# Automatic Shifter button stuck



## jigaway (Jul 2, 2011)

Still haven't gotten my Goat back from the resto guy, but he mentioned the automatic shifter button was stuck down inside the knob. I knew that because the previous owner said it needed a new shifter cable. Wrong apparently. My resto guy said the shifter cable is fine, the button is just stuck. One can move the shifter down, but it obviously isn't the way it should be. I wanted to order parts before I got the car back. 

Any idea why the button would be sticking? Replacement parts recommendations?

thanks in advance.

Dan


----------



## Rukee (Feb 8, 2007)

It may just be a broken spring in the shifter for the detent.


----------



## jigaway (Jul 2, 2011)

There is a parts breakdown of the shifter knob and parts in both the Ames catalog (p251) and the "GTO restoration manual" but I don't see a spring in it. That's kinda why I posted the question. Looks like just some retaining clips and a washer. Intuition would say a spring is stuck or broke but I just don't see it in the breakdown. huh? 

I'll just take er apart when I get it. It still drives fine but its one of those things that bugs you.

Thanks

Dan


----------



## BearGFR (Aug 25, 2008)

When I was putting mine back together several days ago, I ran into something similar. The button was extremely tight inside the shifter knob. Weird - they'd been sitting apart inside a plastic bin for --- 20+ years? and I know they are the correct original parts.
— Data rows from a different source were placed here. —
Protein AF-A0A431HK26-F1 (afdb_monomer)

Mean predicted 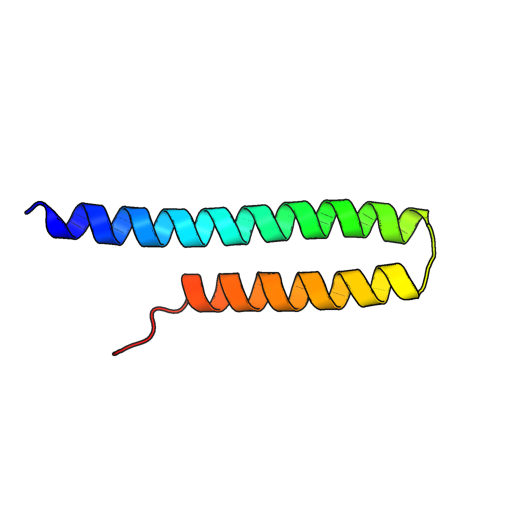aligned error: 9.4 Å

Nearest PDB structures (foldseek):
  5j0j-assembly1_C  TM=8.715E-01  e=5.392E+00  synthetic construct
  5j0j-assembly1_A  TM=8.801E-01  e=5.748E+00  synthetic construct
  5j10-assembly1_A  TM=7.312E-01  e=6.963E+00  synthetic construct

Sequence (64 aa):
MAQSKATKNERIFKAVQGVAGLTLSWFLFIRAVDTGSLQQYGLLILILIISVNRLFRAAVPKKK

Secondary structure (DSSP, 8-state):
--HHHHHHHHHHHHHHHHHHHHHHHHHHHHHHHHH--HHHHHHHHHHHHHHHHHHHHHHS----

Structure (mmCIF, N/CA/C/O backbone):
data_AF-A0A431HK26-F1
#
_ent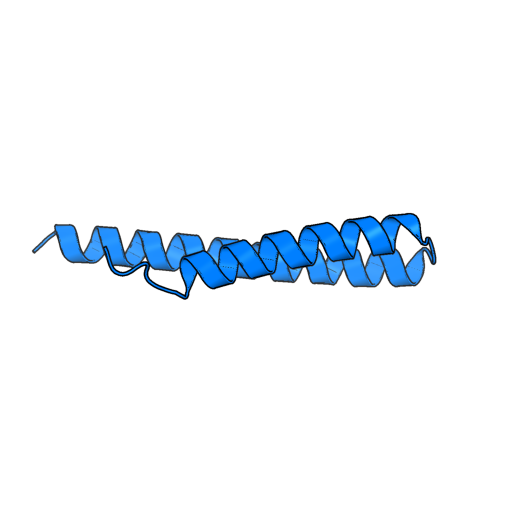ry.id   AF-A0A431HK26-F1
#
loop_
_atom_site.group_PDB
_atom_site.id
_atom_site.type_symbol
_atom_site.label_atom_id
_atom_site.label_alt_id
_atom_site.label_comp_id
_atom_site.label_asym_id
_atom_site.label_entity_id
_atom_site.label_seq_id
_atom_site.pdbx_PDB_ins_code
_atom_site.Cartn_x
_atom_site.Cartn_y
_atom_site.Cartn_z
_atom_site.occupancy
_atom_site.B_iso_or_equiv
_atom_site.auth_seq_id
_atom_site.auth_comp_id
_atom_site.auth_asym_id
_atom_site.auth_atom_id
_atom_site.pdbx_PDB_model_num
ATOM 1 N N . MET A 1 1 ? -22.397 7.324 27.364 1.00 43.72 1 MET A N 1
ATOM 2 C CA . MET A 1 1 ? -22.474 6.631 26.050 1.00 43.72 1 MET A CA 1
ATOM 3 C C . MET A 1 1 ? -21.623 7.272 24.930 1.00 43.72 1 MET A C 1
ATOM 5 O O . MET A 1 1 ? -21.679 6.796 23.804 1.00 43.72 1 MET A O 1
ATOM 9 N N . ALA A 1 2 ? -20.779 8.285 25.195 1.00 45.75 2 ALA A N 1
ATOM 10 C CA . ALA A 1 2 ? -19.997 8.972 24.150 1.00 45.75 2 ALA A CA 1
ATOM 11 C C . ALA A 1 2 ? -18.653 8.300 23.774 1.00 45.75 2 ALA A C 1
ATOM 13 O O . ALA A 1 2 ? -18.193 8.452 22.645 1.00 45.75 2 ALA A O 1
ATOM 14 N N . GLN A 1 3 ? -18.038 7.510 24.666 1.00 48.78 3 GLN A N 1
ATOM 15 C CA . GLN A 1 3 ? -16.713 6.913 24.409 1.00 48.78 3 GLN A CA 1
ATOM 16 C C . GLN A 1 3 ? -16.717 5.803 23.342 1.00 48.78 3 GLN A C 1
ATOM 18 O O . GLN A 1 3 ? -15.744 5.661 22.610 1.00 48.78 3 GLN A O 1
ATOM 23 N N . SER A 1 4 ? -17.822 5.062 23.181 1.00 53.44 4 SER A N 1
ATOM 24 C CA . SER A 1 4 ? -17.906 3.948 22.219 1.00 53.44 4 SER A CA 1
ATOM 25 C C . SER A 1 4 ? -17.838 4.405 20.749 1.00 53.44 4 SER A C 1
ATOM 27 O O . SER A 1 4 ? -17.255 3.716 19.909 1.00 53.44 4 SER A O 1
ATOM 29 N N . LYS A 1 5 ? -18.363 5.599 20.426 1.00 53.69 5 LYS A N 1
ATOM 30 C CA . LYS A 1 5 ? -18.294 6.153 19.061 1.00 53.69 5 LYS A CA 1
ATOM 31 C C . LYS A 1 5 ? -16.882 6.618 18.691 1.00 53.69 5 LYS A C 1
ATOM 33 O O . LYS A 1 5 ? -16.458 6.395 17.560 1.00 53.69 5 LYS A O 1
ATOM 38 N N . ALA A 1 6 ? -16.142 7.193 19.642 1.00 56.19 6 ALA A N 1
ATOM 39 C CA . ALA A 1 6 ? -14.769 7.649 19.420 1.00 56.19 6 ALA A CA 1
ATOM 40 C C . ALA A 1 6 ? -13.836 6.481 19.049 1.00 56.19 6 ALA A C 1
ATOM 42 O O . ALA A 1 6 ? -13.115 6.558 18.057 1.00 56.19 6 ALA A O 1
ATOM 43 N N . THR A 1 7 ? -13.934 5.350 19.756 1.00 60.78 7 THR A N 1
ATOM 44 C CA . THR A 1 7 ? -13.120 4.153 19.472 1.00 60.78 7 THR A CA 1
ATOM 45 C C . THR A 1 7 ? -13.488 3.487 18.140 1.00 60.78 7 THR A C 1
ATOM 47 O O . THR A 1 7 ? -12.627 2.919 17.466 1.00 60.78 7 THR A O 1
ATOM 50 N N . LYS A 1 8 ? -14.765 3.558 17.731 1.00 63.44 8 LYS A N 1
ATOM 51 C CA . LYS A 1 8 ? -15.230 3.034 16.436 1.00 63.44 8 LYS A CA 1
ATOM 52 C C . LYS A 1 8 ? -14.688 3.869 15.271 1.00 63.44 8 LYS A C 1
ATOM 54 O O . LYS A 1 8 ? -14.173 3.295 14.314 1.00 63.44 8 LYS A O 1
ATOM 59 N N . ASN A 1 9 ? -14.726 5.197 15.386 1.00 71.25 9 ASN A N 1
ATOM 60 C CA . ASN A 1 9 ? -14.177 6.107 14.377 1.00 71.25 9 ASN A CA 1
ATOM 61 C C . ASN A 1 9 ? -12.658 5.961 14.233 1.00 71.25 9 ASN A C 1
ATOM 63 O O . ASN A 1 9 ? -12.153 5.964 13.117 1.00 71.25 9 ASN A O 1
ATOM 67 N N . GLU A 1 10 ? -11.930 5.750 15.331 1.00 72.94 10 GLU A N 1
ATOM 68 C CA . GLU A 1 10 ? -10.477 5.556 15.293 1.00 72.94 10 GLU A CA 1
ATOM 69 C C . GLU A 1 10 ? -10.070 4.259 14.567 1.00 72.94 10 GLU A C 1
ATOM 71 O O . GLU A 1 10 ? -9.087 4.231 13.824 1.00 72.94 10 GLU A O 1
ATOM 76 N N . ARG A 1 11 ? -10.846 3.178 14.739 1.00 70.00 11 ARG A N 1
ATOM 77 C CA . ARG A 1 11 ? -10.650 1.919 13.998 1.00 70.00 11 ARG A CA 1
ATOM 78 C C . ARG A 1 11 ? -10.967 2.072 12.516 1.00 70.00 11 ARG A C 1
ATOM 80 O O . ARG A 1 11 ? -10.192 1.600 11.691 1.00 70.00 11 ARG A O 1
ATOM 87 N N . ILE A 1 12 ? -12.068 2.747 12.186 1.00 77.56 12 ILE A N 1
ATOM 88 C CA . ILE A 1 12 ? -12.447 3.026 10.795 1.00 77.56 12 ILE A CA 1
ATOM 89 C C . ILE A 1 12 ? -11.374 3.884 10.126 1.00 77.56 12 ILE A C 1
ATOM 91 O O . ILE A 1 12 ? -10.937 3.551 9.033 1.00 77.56 12 ILE A O 1
ATOM 95 N N . PHE A 1 13 ? -10.879 4.925 10.798 1.00 78.94 13 PHE A N 1
ATOM 96 C CA . PHE A 1 13 ? -9.817 5.776 10.269 1.00 78.94 13 PHE A CA 1
ATOM 97 C C . PHE A 1 13 ? -8.541 4.978 9.973 1.00 78.94 13 PHE A C 1
ATOM 99 O O . PHE A 1 13 ? -7.994 5.085 8.880 1.00 78.94 13 PHE A O 1
ATOM 106 N N . LYS A 1 14 ? -8.110 4.100 10.890 1.00 75.00 14 LYS A N 1
ATOM 107 C CA . LYS A 1 14 ? -6.953 3.210 10.670 1.00 75.00 14 LYS A CA 1
ATOM 108 C C . LYS A 1 14 ? -7.180 2.225 9.519 1.00 75.00 14 LYS A C 1
ATOM 110 O O . LYS A 1 14 ? -6.260 1.988 8.739 1.00 75.00 14 LYS A O 1
ATOM 115 N N . ALA A 1 15 ? -8.390 1.680 9.387 1.00 75.56 15 ALA A N 1
ATOM 116 C CA . ALA A 1 15 ? -8.751 0.801 8.278 1.00 75.56 15 ALA A CA 1
ATOM 117 C C . ALA A 1 15 ? -8.729 1.546 6.933 1.00 75.56 15 ALA A C 1
ATOM 119 O O . ALA A 1 15 ? -8.097 1.078 5.991 1.00 75.56 15 ALA A O 1
ATOM 120 N N . VAL A 1 16 ? -9.329 2.738 6.865 1.00 82.75 16 VAL A N 1
ATOM 121 C CA . VAL A 1 16 ? -9.319 3.607 5.676 1.00 82.75 16 VAL A CA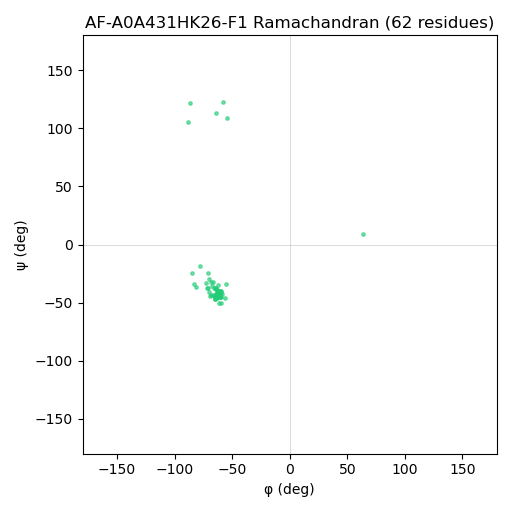 1
ATOM 122 C C . VAL A 1 16 ? -7.891 3.987 5.292 1.00 82.75 16 VAL A C 1
ATOM 124 O O . VAL A 1 16 ? -7.541 3.940 4.118 1.00 82.75 16 VAL A O 1
ATOM 127 N N . GLN A 1 17 ? -7.034 4.287 6.269 1.00 79.50 17 GLN A N 1
ATOM 128 C CA . GLN A 1 17 ? -5.630 4.610 6.022 1.00 79.50 17 GLN A CA 1
ATOM 129 C C . GLN A 1 17 ? -4.853 3.418 5.437 1.00 79.50 17 GLN A C 1
ATOM 131 O O . GLN A 1 17 ? -4.012 3.601 4.559 1.00 79.50 17 GLN A O 1
ATOM 136 N N . GLY A 1 18 ? -5.145 2.195 5.891 1.00 77.50 18 GLY A N 1
ATOM 137 C CA . GLY A 1 18 ? -4.561 0.977 5.330 1.00 77.50 18 GLY A CA 1
ATOM 138 C C . GLY A 1 18 ? -5.068 0.663 3.919 1.00 77.50 18 GLY A C 1
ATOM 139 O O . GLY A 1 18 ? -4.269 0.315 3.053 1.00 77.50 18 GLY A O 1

I still have no explanation for what happened but there was no way it would have worked correctly assembled like that. I rigged up a mandrel so I could spin the button with a drill, and used sand paper to slowly cut some material off the circumference of the button until it would slide freely up and down inside the knob. That took care of it.

Bear


----------



## jigaway (Jul 2, 2011)

@Bear.. So interesting you say that. I talked on the phone an hour or so ago with "Percy" from Percy's Pontiac Parts and he said that 99% of the time, the shifter swells and the button just gets stuck. Apparently a common problem. He recommended silicone or WD40 around the button and let it sit for a few hours.. Then pry up gently and sand down the button as you did.. 

Awesome! Hope that works with mine. Apparently the springs are difficult to find.

thanks for the info!

Dan


----------



## BearGFR (Aug 25, 2008)

Whaddya know... I didn't realize this was a common problem. I did figure out a trick to get the button out though once it's stuck. Take a pair of right angle snap ring pliers and release the snap ring that's on the bottom of the knob, then you can slide the snap ring down the shift lever a little bit and that will allow you to likewise push the knob down on the lever also. Doing that should pop the button out.

Bear


----------



## jigaway (Jul 2, 2011)

wanted to post the solution to my shifter problem in case anyone searches for this issue in the future. The spring had come out of the holding slot below the shifter.. Clicked er in to place and the shifter is like new.


----------